A impenitência temporal de vontade conduz diretamente à impenitência final, embora Deus, por um ato de misericórdia especial, preserve desta muitas vezes. Por este caminho de perdição, pode chegar-se a querer permanecer no pecado deliberada e friamente, repelindo a penitencia que dele nos livraria. Como dizem Santo Agostinho e Santo Tomás (3), está espécie de impenitência constitui, nessa altura, não só um pecado de malícia, mas também um pecado contra o Espírito Santo, isto é, um pecado que vai diretamente contra o que poderia salvar o pecador.
Este deve, pois, fazer penitencia no tempo próprio, por exemplo, no tempo da comunhão pascal, de outro modo passará da impenitência de fato para a impenitência de vontade, ao menos por omissão deliberada. Santo Tomás diz que tanto mais necessário voltarmos a Deus, quanto é certo que não podemos permanecer muito tempo no pecado mortal sem cometermos novos pecados, os quais apressam a queda (4).
Portanto, não devemos esperar pela morte para nos arrependermos. A Escritura impele-nos a fazê-lo sem demora: “Não espere pela morte para cumprires” (Ecles., XVIII, 21). São João Batista, na sua pregação, não cessava de falar na urgente necessidade do arrependimento (Luc., III, 31). Jesus repete-o igualmente desde o começo de seu ministério: “Fazei penitencia e crede no Evangelho” (Marc., I, 15). Mais tarde ainda: “Se não fizerdes penitencia, todos perecereis do mesmo modo” (Luc., XIII, 5). São Paulo escreve aos Romanos (II, 5): “Com a tua dureza e coração impenitente acumulas para ti um tesouro de ira no dia da ira e justo juízo de Deus que há de dar a cada um segundo suas obras”.
No Apocalipse (II, 16) diz-se ao anjo da Igreja de Pérgamo: “Faze igualmente penitencia; de contrário, virei a ti livremente”. Anuncia-se assim a visita da justiça divina, para a hipótese de não termos em conta a visita da misericórdia.
A impenitência temporal voluntária registra numerosos graus (5).

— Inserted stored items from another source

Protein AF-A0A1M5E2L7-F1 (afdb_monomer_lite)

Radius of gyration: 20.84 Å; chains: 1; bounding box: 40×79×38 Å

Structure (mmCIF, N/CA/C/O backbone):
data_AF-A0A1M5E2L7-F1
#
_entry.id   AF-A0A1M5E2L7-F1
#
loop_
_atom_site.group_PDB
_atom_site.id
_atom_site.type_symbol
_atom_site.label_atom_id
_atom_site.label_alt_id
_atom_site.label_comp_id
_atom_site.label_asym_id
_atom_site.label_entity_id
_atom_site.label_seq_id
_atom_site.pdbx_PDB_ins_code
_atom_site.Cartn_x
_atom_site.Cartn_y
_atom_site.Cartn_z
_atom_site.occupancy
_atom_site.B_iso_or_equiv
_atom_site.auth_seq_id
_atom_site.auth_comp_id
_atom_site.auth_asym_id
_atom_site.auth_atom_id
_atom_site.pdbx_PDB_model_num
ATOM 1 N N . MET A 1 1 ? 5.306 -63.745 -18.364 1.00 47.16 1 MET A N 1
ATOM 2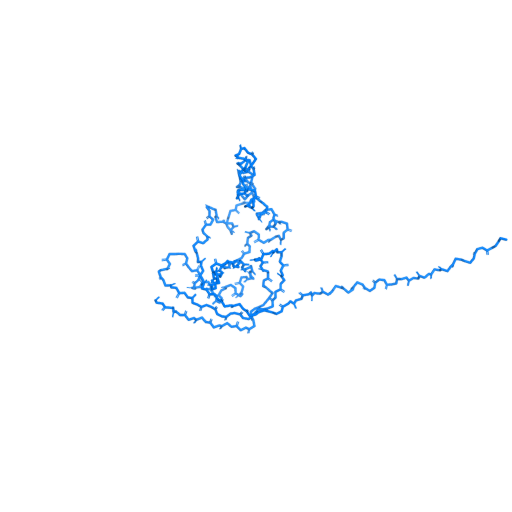 C CA . MET A 1 1 ? 5.203 -62.287 -18.609 1.00 47.16 1 MET A CA 1
ATOM 3 C C . MET A 1 1 ? 3.771 -61.921 -18.982 1.00 47.16 1 MET A C 1
ATOM 5 O O . MET A 1 1 ? 3.412 -62.103 -20.134 1.00 47.16 1 MET A O 1
ATOM 9 N N . LYS A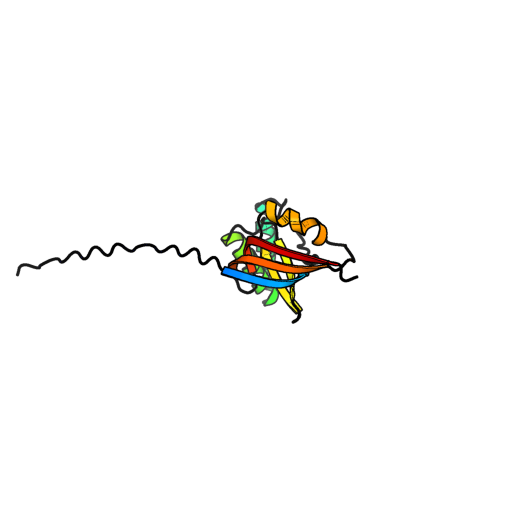 1 2 ? 2.957 -61.413 -18.050 1.00 40.75 2 LYS A N 1
ATOM 10 C CA . LYS A 1 2 ? 1.797 -60.554 -18.354 1.00 40.75 2 LYS A CA 1
ATOM 11 C C . LYS A 1 2 ? 1.675 -59.560 -17.200 1.00 40.75 2 LYS A C 1
ATOM 13 O O . LYS A 1 2 ? 1.423 -59.956 -16.070 1.00 40.75 2 LYS A O 1
ATOM 18 N N . LYS A 1 3 ? 2.026 -58.306 -17.484 1.00 45.91 3 LYS A N 1
ATOM 19 C CA . LYS A 1 3 ? 2.076 -57.199 -16.527 1.00 45.91 3 LYS A CA 1
ATOM 20 C C . LYS A 1 3 ? 0.646 -56.745 -16.237 1.00 45.91 3 LYS A C 1
ATOM 22 O O . LYS A 1 3 ? -0.057 -56.340 -17.157 1.00 45.91 3 LYS A O 1
ATOM 27 N N . THR A 1 4 ? 0.229 -56.804 -14.982 1.00 49.97 4 THR A N 1
ATOM 28 C CA . THR A 1 4 ? -0.955 -56.107 -14.479 1.00 49.97 4 THR A CA 1
ATOM 29 C C . THR A 1 4 ? -0.609 -54.627 -14.337 1.00 49.97 4 THR A C 1
ATOM 31 O O . THR A 1 4 ? 0.188 -54.239 -13.487 1.00 49.97 4 THR A O 1
ATOM 34 N N . ILE A 1 5 ? -1.170 -53.796 -15.214 1.00 54.66 5 ILE A N 1
ATOM 35 C CA . ILE A 1 5 ? -1.118 -52.339 -15.091 1.00 54.66 5 ILE A CA 1
ATOM 36 C C . ILE A 1 5 ? -2.270 -51.951 -14.163 1.00 54.66 5 ILE A C 1
ATOM 38 O O . ILE A 1 5 ? -3.428 -51.956 -14.569 1.00 54.66 5 ILE A O 1
ATOM 42 N N . SER A 1 6 ? -1.949 -51.675 -12.900 1.00 45.09 6 SER A N 1
ATOM 43 C CA . SER A 1 6 ? -2.883 -51.064 -11.956 1.00 45.09 6 SER A CA 1
ATOM 44 C C . SER A 1 6 ? -2.880 -49.556 -12.201 1.00 45.09 6 SER A C 1
ATOM 46 O O . SER A 1 6 ? -1.917 -48.868 -11.864 1.00 45.09 6 SER A O 1
ATOM 48 N N . ILE A 1 7 ? -3.925 -49.052 -12.856 1.00 52.69 7 ILE A N 1
ATOM 49 C CA . ILE A 1 7 ? -4.155 -47.616 -13.024 1.00 52.69 7 ILE A CA 1
ATOM 50 C C . ILE A 1 7 ? -4.816 -47.128 -11.736 1.00 52.69 7 ILE A C 1
ATOM 52 O O . ILE A 1 7 ? -6.034 -47.184 -11.585 1.00 52.69 7 ILE A O 1
ATOM 56 N N . ILE A 1 8 ? -4.004 -46.667 -10.786 1.00 51.81 8 ILE A N 1
ATOM 57 C CA . ILE A 1 8 ? -4.499 -45.857 -9.674 1.00 51.81 8 ILE A CA 1
ATOM 58 C C . ILE A 1 8 ? -4.741 -44.463 -10.251 1.00 51.81 8 ILE A C 1
ATOM 60 O O . ILE A 1 8 ? -3.815 -43.676 -10.444 1.00 51.81 8 ILE A O 1
ATOM 64 N N . ALA A 1 9 ? -5.998 -44.190 -10.590 1.00 50.06 9 ALA A N 1
ATOM 65 C CA . ALA A 1 9 ? -6.469 -42.854 -10.901 1.00 50.06 9 ALA A CA 1
ATOM 66 C C . ALA A 1 9 ? -6.460 -42.031 -9.607 1.00 50.06 9 ALA A C 1
ATOM 68 O O . ALA A 1 9 ? -7.443 -41.980 -8.869 1.00 50.06 9 ALA A O 1
ATOM 69 N N . THR A 1 10 ? -5.325 -41.402 -9.312 1.00 54.84 10 THR A N 1
ATOM 70 C CA . THR A 1 10 ? -5.245 -40.354 -8.298 1.00 54.84 10 THR A CA 1
ATOM 71 C C . THR A 1 10 ? -5.996 -39.145 -8.843 1.00 54.84 10 THR A C 1
ATOM 73 O O . THR A 1 10 ? -5.429 -38.304 -9.540 1.00 54.84 10 THR A O 1
ATOM 76 N N . ILE A 1 11 ? -7.297 -39.069 -8.561 1.00 55.97 11 ILE A N 1
ATOM 77 C CA . ILE A 1 11 ? -8.049 -37.821 -8.667 1.00 55.97 11 ILE A CA 1
ATOM 78 C C . ILE A 1 11 ? -7.449 -36.902 -7.601 1.00 55.97 11 ILE A C 1
ATOM 80 O O . ILE A 1 11 ? -7.800 -36.955 -6.425 1.00 55.97 11 ILE A O 1
ATOM 84 N N . LEU A 1 12 ? -6.459 -36.115 -8.024 1.00 49.41 12 LEU A N 1
ATOM 85 C CA . LEU A 1 12 ? -5.963 -34.943 -7.319 1.00 49.41 12 LEU A CA 1
ATOM 86 C C . LEU A 1 12 ? -7.152 -33.996 -7.160 1.00 49.41 12 LEU A C 1
ATOM 88 O O . LEU A 1 12 ? -7.460 -33.201 -8.046 1.00 49.41 12 LEU A O 1
ATOM 92 N N . ILE A 1 13 ? -7.849 -34.118 -6.032 1.00 55.12 13 ILE A N 1
ATOM 93 C CA . ILE A 1 13 ? -8.767 -33.092 -5.562 1.00 55.12 13 ILE A CA 1
ATOM 94 C C . ILE A 1 13 ? -7.881 -31.879 -5.289 1.00 55.12 13 ILE A C 1
ATOM 96 O O . ILE A 1 13 ? -7.235 -31.796 -4.243 1.00 55.12 13 ILE A O 1
ATOM 100 N N . LEU A 1 14 ? -7.808 -30.981 -6.274 1.00 43.69 14 LEU A N 1
ATOM 101 C CA . LEU A 1 14 ? -7.292 -29.628 -6.140 1.00 43.69 14 LEU A CA 1
ATOM 102 C C . LEU A 1 14 ? -8.124 -28.940 -5.055 1.00 43.69 14 LEU A C 1
ATOM 104 O O . LEU A 1 14 ? -9.097 -28.246 -5.341 1.00 43.69 14 LEU A O 1
ATOM 108 N N . HIS A 1 15 ? -7.748 -29.154 -3.796 1.00 43.00 15 HIS A N 1
ATOM 109 C CA . HIS A 1 15 ? -8.095 -28.259 -2.710 1.00 43.00 15 HIS A CA 1
ATOM 110 C C . HIS A 1 15 ? -7.375 -26.951 -3.020 1.00 43.00 15 HIS A C 1
ATOM 112 O O . HIS A 1 15 ? -6.261 -26.696 -2.564 1.00 43.00 15 HIS A O 1
ATOM 118 N N . SER A 1 16 ? -8.004 -26.123 -3.852 1.00 40.41 16 SER A N 1
ATOM 119 C CA . SER A 1 16 ? -7.785 -24.690 -3.798 1.00 40.41 16 SER A CA 1
ATOM 120 C C . SER A 1 16 ? -8.333 -24.243 -2.444 1.00 40.41 16 SER A C 1
ATOM 122 O O . SER A 1 16 ? -9.472 -23.807 -2.327 1.00 40.41 16 SER A O 1
ATOM 124 N N . CYS A 1 17 ? -7.546 -24.455 -1.387 1.00 47.22 17 CYS A N 1
ATOM 125 C CA . CYS A 1 17 ? -7.733 -23.733 -0.144 1.00 47.22 17 CYS A CA 1
ATOM 126 C C . CYS A 1 17 ? -7.467 -22.269 -0.485 1.00 47.22 17 CYS A C 1
ATOM 128 O O . CYS A 1 17 ? -6.312 -21.845 -0.577 1.00 47.22 17 CYS A O 1
ATOM 130 N N . SER A 1 18 ? -8.531 -21.504 -0.722 1.00 53.88 18 SER A N 1
ATOM 131 C CA . SER A 1 18 ? -8.510 -20.065 -0.494 1.00 53.88 18 SER A CA 1
ATOM 132 C C . SER A 1 18 ? -8.148 -19.893 0.977 1.00 53.88 18 SER A C 1
ATOM 134 O O . SER A 1 18 ? -8.971 -20.103 1.867 1.00 53.88 18 SER A O 1
ATOM 136 N N . ASN A 1 19 ? -6.860 -19.677 1.237 1.00 62.94 19 ASN A N 1
ATOM 137 C CA . ASN A 1 19 ? -6.309 -19.534 2.576 1.00 62.94 19 ASN A CA 1
ATOM 138 C C . ASN A 1 19 ? -6.624 -18.116 3.072 1.00 62.94 19 ASN A C 1
ATOM 140 O O . ASN A 1 19 ? -5.714 -17.339 3.349 1.00 62.94 19 ASN A O 1
ATOM 144 N N . ASP A 1 20 ? -7.911 -17.769 3.071 1.00 67.31 20 ASP A N 1
ATOM 145 C CA . ASP A 1 20 ? -8.413 -16.475 3.504 1.00 67.31 20 ASP A CA 1
ATOM 146 C C . ASP A 1 20 ? -8.193 -16.417 5.012 1.00 67.31 20 ASP A C 1
ATOM 148 O O . ASP A 1 20 ? -8.817 -17.142 5.792 1.00 67.31 20 ASP A O 1
ATOM 152 N N . GLN A 1 21 ? -7.227 -15.603 5.418 1.00 87.50 21 GLN A N 1
ATOM 153 C CA . GLN A 1 21 ? -6.858 -15.426 6.812 1.00 87.50 21 GLN A CA 1
ATOM 154 C C . GLN A 1 21 ? -7.647 -14.260 7.392 1.00 87.50 21 GLN A C 1
ATOM 156 O O . GLN A 1 21 ? -7.887 -13.265 6.714 1.00 87.50 21 GLN A O 1
ATOM 161 N N . GLU A 1 22 ? -8.024 -14.352 8.664 1.00 92.62 22 GLU A N 1
ATOM 162 C CA . GLU A 1 22 ? -8.535 -13.207 9.415 1.00 92.62 22 GLU A CA 1
ATOM 163 C C . GLU A 1 22 ? -7.438 -12.648 10.316 1.00 92.62 22 GLU A C 1
ATOM 165 O O . GLU A 1 22 ? -6.741 -13.394 11.006 1.00 92.62 22 GLU A O 1
ATOM 170 N N . LYS A 1 23 ? -7.290 -11.322 10.341 1.00 91.25 23 LYS A N 1
ATOM 171 C CA . LYS A 1 23 ? -6.365 -10.641 11.255 1.00 91.25 23 LYS A CA 1
ATOM 172 C C . LYS A 1 23 ? -6.953 -9.325 11.731 1.00 91.25 23 LYS A C 1
ATOM 174 O O . LYS A 1 23 ? -7.635 -8.619 10.988 1.00 91.25 23 LYS A O 1
ATOM 179 N N . ILE A 1 24 ? -6.662 -9.008 12.988 1.00 93.75 24 ILE A N 1
ATOM 180 C CA . ILE A 1 24 ? -6.916 -7.699 13.583 1.00 93.75 24 ILE A CA 1
ATOM 181 C C . ILE A 1 24 ? -5.601 -6.925 13.555 1.00 93.75 24 ILE A C 1
ATOM 183 O O . ILE A 1 24 ? -4.589 -7.393 14.080 1.00 93.75 24 ILE A O 1
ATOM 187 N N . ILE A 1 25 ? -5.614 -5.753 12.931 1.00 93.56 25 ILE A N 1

Partindo dos menos graves que, todavia, já são muito perigosos, encontramos o grau dos endurecidos por ignorância culposa, que se fixam no pecado mortal e na cegueira que certamente os leva a preferirem os bens temporais aos bens da eternidade. Bebem da iniquidade como se fosse água, com uma consciência adormecida ou sonolenta porque sempre descuraram gravemente o conhecimento dos deveres indispensáveis à salvação. Há muitas pessoas nesta condição. Deparamos depois com os endurecidos por covardia, os quais, mais esclarecidos e mais culpados que os anteriores, não tem energia para quebrar os laços da luxúria, da avareza, do orgulho e da ambição que criaram para si mesmos. Não pedem, na oração, a energia que lhes falta. Vêm por último, os endurecidos por malícia, designadamente aqueles que nunca rezam e se revoltam contra a Providencia, após alguma infelicidade, ou ainda os escarnecedores envolvidos nas suas desordens, blasfemadores descontentes por tudo e por nada; materialistas que, se mencionam Deus, é para o injuriarem; e, finalmente, os sectários, que manifestam ódio constante contra a religião cristã e não cessam de atacá-la com seus escritos.
Entre uns e outros há muita diferença, evidentemente. Todavia, não se pode afirmar que, para chegar a impenitência final, seja preciso um endurecimento por malícia ou, ao menos, um endurecimento por covardia ou por ignorância voluntária. Não podemos afirmar que Deus use de misericórdia para com todos os outros pecadores menos culpados.
Também não podemos dizer que serão condenados todos os endurecidos por malícia, porque a misericórdia divina converteu, por vezes, grandes sectários que pareciam obstinados no caminho da perdição (6).
Os Padres da Igreja, porém,  e depois deles os melhores pregadores, ameaçaram muitas vezes com a impenitência final aqueles que se recusam a converter-se ou adiam a sua conversão sempre para mais tarde (7). Depois de terem abusado tanto das graças de Deus, terão eles socorro eficaz, necessário à conversão? Levantam-se muitas dúvidas.
 
A CONVERSÃO É DIFÍCIL, MAS REALMENTE POSSÍVEL
 
O endurecimento que a cegueira pressupõe, a perversão do discernimento e uma tal predisposição da vontade para o mal, que o bem já quase não atrai, tornam a conversão bastante difícil.  Já não se tira proveito dos bons conselhos ou dos sermões, já não se lê o Evangelho nem se frequenta a Igreja; resiste-se mesmo às advertências salutares de pessoas de bem. O coração torna-se duro como uma pedra. Isaías tem também algumas palavras para os que se encontram neste estado (V. 20-21): “Infelizes daqueles que chamam bem ao mal e mal ao bem, que fazem das trevas luz e da luz trevas, que tornam amargo o que é doce e doce o que é amargo! Infelizes daqueles que são sábios aos seus próprios olhos e inteligentes em sua própria opinião”.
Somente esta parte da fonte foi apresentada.